Data extracted from a collection
==========

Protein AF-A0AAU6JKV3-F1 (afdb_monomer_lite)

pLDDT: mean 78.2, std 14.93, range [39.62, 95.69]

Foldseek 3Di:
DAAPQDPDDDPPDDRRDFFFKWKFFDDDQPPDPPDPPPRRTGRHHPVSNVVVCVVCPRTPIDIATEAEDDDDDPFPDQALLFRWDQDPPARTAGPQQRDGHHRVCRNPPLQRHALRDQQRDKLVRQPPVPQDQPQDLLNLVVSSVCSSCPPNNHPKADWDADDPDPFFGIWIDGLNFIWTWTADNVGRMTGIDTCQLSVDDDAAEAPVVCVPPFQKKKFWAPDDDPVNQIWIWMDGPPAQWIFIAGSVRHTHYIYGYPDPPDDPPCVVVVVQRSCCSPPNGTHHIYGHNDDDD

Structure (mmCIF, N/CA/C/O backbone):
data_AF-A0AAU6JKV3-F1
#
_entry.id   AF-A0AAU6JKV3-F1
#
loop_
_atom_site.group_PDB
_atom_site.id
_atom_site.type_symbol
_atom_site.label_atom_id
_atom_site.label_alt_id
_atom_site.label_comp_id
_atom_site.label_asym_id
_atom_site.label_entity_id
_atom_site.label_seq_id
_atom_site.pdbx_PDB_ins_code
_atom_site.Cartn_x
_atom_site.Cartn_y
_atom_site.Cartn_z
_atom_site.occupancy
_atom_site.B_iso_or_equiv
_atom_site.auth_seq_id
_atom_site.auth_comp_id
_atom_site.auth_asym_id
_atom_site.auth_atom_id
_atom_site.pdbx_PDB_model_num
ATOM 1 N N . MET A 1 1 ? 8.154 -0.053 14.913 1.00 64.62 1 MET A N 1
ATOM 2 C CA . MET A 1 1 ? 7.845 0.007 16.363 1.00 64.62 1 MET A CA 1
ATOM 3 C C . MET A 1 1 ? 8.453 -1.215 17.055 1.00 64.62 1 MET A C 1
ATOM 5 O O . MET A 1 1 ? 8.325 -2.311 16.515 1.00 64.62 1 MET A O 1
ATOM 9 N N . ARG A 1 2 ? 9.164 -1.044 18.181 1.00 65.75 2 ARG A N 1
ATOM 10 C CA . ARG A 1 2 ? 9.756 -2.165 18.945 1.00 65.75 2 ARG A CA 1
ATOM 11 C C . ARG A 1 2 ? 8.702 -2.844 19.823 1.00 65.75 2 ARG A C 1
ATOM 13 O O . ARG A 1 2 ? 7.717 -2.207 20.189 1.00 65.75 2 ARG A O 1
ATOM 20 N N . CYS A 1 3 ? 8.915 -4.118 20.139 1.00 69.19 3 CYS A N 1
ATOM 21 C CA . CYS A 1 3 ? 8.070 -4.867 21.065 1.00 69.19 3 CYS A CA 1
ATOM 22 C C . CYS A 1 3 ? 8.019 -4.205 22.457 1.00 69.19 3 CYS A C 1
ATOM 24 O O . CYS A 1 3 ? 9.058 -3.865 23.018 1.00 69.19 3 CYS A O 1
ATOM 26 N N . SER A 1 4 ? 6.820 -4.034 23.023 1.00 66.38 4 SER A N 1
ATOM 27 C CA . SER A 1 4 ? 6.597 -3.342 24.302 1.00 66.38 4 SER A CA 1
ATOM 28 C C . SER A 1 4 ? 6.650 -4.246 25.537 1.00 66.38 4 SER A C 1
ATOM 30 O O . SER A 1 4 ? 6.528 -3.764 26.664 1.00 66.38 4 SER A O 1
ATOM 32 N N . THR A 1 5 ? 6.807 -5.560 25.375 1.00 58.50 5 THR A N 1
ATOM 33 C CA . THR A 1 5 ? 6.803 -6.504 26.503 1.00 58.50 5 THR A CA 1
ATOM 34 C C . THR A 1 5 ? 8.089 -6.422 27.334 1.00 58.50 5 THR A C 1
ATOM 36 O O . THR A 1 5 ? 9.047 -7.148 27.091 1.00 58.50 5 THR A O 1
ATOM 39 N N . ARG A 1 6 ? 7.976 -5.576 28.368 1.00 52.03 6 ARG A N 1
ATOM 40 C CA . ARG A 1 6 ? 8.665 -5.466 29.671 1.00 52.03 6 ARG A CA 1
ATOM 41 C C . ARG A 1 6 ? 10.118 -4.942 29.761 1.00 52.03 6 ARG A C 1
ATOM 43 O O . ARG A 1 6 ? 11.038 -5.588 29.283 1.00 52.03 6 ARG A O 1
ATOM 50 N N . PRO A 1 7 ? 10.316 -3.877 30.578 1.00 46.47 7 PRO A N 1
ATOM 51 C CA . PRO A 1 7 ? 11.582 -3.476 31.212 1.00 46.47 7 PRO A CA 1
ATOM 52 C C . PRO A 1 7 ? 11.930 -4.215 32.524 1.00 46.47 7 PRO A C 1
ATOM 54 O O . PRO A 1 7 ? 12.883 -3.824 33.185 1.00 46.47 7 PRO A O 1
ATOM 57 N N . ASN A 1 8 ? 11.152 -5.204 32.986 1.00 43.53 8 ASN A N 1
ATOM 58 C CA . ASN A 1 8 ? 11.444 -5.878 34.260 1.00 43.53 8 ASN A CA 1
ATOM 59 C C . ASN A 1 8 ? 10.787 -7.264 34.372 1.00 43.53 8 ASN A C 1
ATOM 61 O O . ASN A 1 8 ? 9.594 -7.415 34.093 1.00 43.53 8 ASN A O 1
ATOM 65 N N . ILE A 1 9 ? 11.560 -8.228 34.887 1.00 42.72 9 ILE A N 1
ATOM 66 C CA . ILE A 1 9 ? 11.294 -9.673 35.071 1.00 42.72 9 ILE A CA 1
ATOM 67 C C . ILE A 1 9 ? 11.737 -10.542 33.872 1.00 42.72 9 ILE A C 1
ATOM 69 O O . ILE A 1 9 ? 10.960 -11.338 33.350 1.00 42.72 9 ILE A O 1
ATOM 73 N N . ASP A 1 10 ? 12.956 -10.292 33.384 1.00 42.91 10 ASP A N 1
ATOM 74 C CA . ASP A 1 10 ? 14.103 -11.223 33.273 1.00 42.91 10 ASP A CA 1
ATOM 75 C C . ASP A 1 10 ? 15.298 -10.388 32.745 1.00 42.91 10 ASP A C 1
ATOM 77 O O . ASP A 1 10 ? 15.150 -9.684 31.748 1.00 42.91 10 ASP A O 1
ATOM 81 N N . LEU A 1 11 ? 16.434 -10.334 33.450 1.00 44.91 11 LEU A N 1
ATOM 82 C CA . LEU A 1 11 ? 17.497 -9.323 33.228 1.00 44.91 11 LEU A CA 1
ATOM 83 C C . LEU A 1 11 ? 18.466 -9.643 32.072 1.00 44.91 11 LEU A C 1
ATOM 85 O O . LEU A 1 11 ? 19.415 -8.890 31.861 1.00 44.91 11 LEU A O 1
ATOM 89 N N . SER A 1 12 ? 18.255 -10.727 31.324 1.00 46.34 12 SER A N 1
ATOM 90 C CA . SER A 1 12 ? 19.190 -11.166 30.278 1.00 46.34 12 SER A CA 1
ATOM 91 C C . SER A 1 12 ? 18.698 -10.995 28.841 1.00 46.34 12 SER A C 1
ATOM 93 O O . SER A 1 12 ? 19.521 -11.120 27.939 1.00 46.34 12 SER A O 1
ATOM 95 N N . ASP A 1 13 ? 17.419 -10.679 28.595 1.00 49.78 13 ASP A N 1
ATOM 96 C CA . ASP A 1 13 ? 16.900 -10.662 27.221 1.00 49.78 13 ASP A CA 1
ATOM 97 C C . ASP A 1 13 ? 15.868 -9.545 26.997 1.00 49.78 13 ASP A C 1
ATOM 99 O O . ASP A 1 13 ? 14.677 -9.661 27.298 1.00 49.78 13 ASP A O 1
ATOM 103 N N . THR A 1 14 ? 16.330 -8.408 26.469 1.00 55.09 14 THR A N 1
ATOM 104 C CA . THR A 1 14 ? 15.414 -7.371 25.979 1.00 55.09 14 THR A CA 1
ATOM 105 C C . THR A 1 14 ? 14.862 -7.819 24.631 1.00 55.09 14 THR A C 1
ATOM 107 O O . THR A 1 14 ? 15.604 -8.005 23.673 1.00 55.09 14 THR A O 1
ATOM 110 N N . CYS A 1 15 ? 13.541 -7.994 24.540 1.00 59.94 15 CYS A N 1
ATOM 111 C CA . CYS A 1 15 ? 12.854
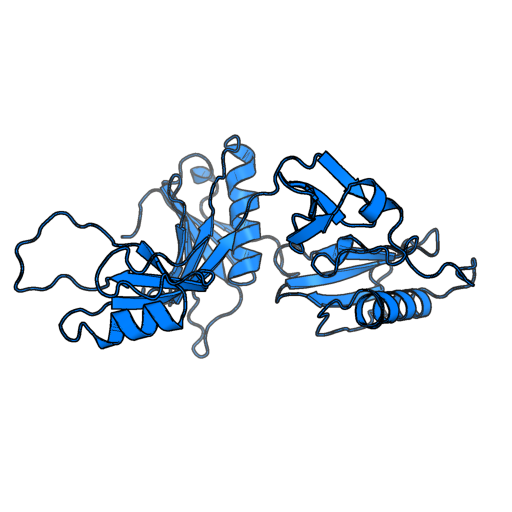 -8.374 23.303 1.00 59.94 15 CYS A CA 1
ATOM 112 C C . CYS A 1 15 ? 13.059 -7.268 22.238 1.00 59.94 15 CYS A C 1
ATOM 114 O O . CYS A 1 15 ? 12.320 -6.284 22.195 1.00 59.94 15 CYS A O 1
ATOM 116 N N . THR A 1 16 ? 14.085 -7.401 21.387 1.00 62.19 16 THR A N 1
ATOM 117 C CA . THR A 1 16 ? 14.440 -6.426 20.330 1.00 62.19 16 THR A CA 1
ATOM 118 C C . THR A 1 16 ? 13.615 -6.587 19.055 1.00 62.19 16 THR A C 1
ATOM 120 O O . THR A 1 16 ? 13.707 -5.760 18.146 1.00 62.19 16 THR A O 1
ATOM 123 N N . SER A 1 17 ? 12.791 -7.633 18.978 1.00 66.25 17 SER A N 1
ATOM 124 C CA . SER A 1 17 ? 11.992 -7.943 17.798 1.00 66.25 17 SER A CA 1
ATOM 125 C C . SER A 1 17 ? 10.984 -6.839 17.461 1.00 66.25 17 SER A C 1
ATOM 127 O O . SER A 1 17 ? 10.430 -6.161 18.334 1.00 66.25 17 SER A O 1
ATOM 129 N N . THR A 1 18 ? 10.691 -6.700 16.170 1.00 71.19 18 THR A N 1
ATOM 130 C CA . THR A 1 18 ? 9.645 -5.800 15.679 1.00 71.19 18 THR A CA 1
ATOM 131 C C . THR A 1 18 ? 8.277 -6.262 16.174 1.00 71.19 18 THR A C 1
ATOM 133 O O . THR A 1 18 ? 7.950 -7.452 16.123 1.00 71.19 18 THR A O 1
ATOM 136 N N . ALA A 1 19 ? 7.470 -5.319 16.662 1.00 76.50 19 ALA A N 1
ATOM 137 C CA . ALA A 1 19 ? 6.088 -5.601 17.018 1.00 76.50 19 ALA A CA 1
ATOM 138 C C . ALA A 1 19 ? 5.280 -5.923 15.754 1.00 76.50 19 ALA A C 1
ATOM 140 O O . ALA A 1 19 ? 5.304 -5.164 14.788 1.00 76.50 19 ALA A O 1
ATOM 141 N N . THR A 1 20 ? 4.569 -7.045 15.775 1.00 80.75 20 THR A N 1
ATOM 142 C CA . THR A 1 20 ? 3.724 -7.527 14.665 1.00 80.75 20 THR A CA 1
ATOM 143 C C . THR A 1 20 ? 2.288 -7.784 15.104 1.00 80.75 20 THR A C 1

==========

Exercise prompt: Print exactly the lines above, between the one holding "ATOM 32 N N" and the one holding "ATOM 43 O O", inclusive, and nothing besides.

Exercise result:
ATOM 32 N N . THR A 1 5 ? 6.807 -5.560 25.375 1.00 58.50 5 THR A N 1
ATOM 33 C CA . THR A 1 5 ? 6.803 -6.504 26.503 1.00 58.50 5 THR A CA 1
ATOM 34 C C . THR A 1 5 ? 8.089 -6.422 27.334 1.00 58.50 5 THR A C 1
ATOM 36 O O . THR A 1 5 ? 9.047 -7.148 27.091 1.00 58.50 5 THR A O 1
ATOM 39 N N . ARG A 1 6 ? 7.976 -5.576 28.368 1.00 52.03 6 ARG A N 1
ATOM 40 C CA . ARG A 1 6 ? 8.665 -5.466 29.671 1.00 52.03 6 ARG A CA 1
ATOM 41 C C . ARG A 1 6 ? 10.118 -4.942 29.761 1.00 52.03 6 ARG A C 1
ATOM 43 O O . ARG A 1 6 ? 11.038 -5.588 29.283 1.00 52.03 6 ARG A O 1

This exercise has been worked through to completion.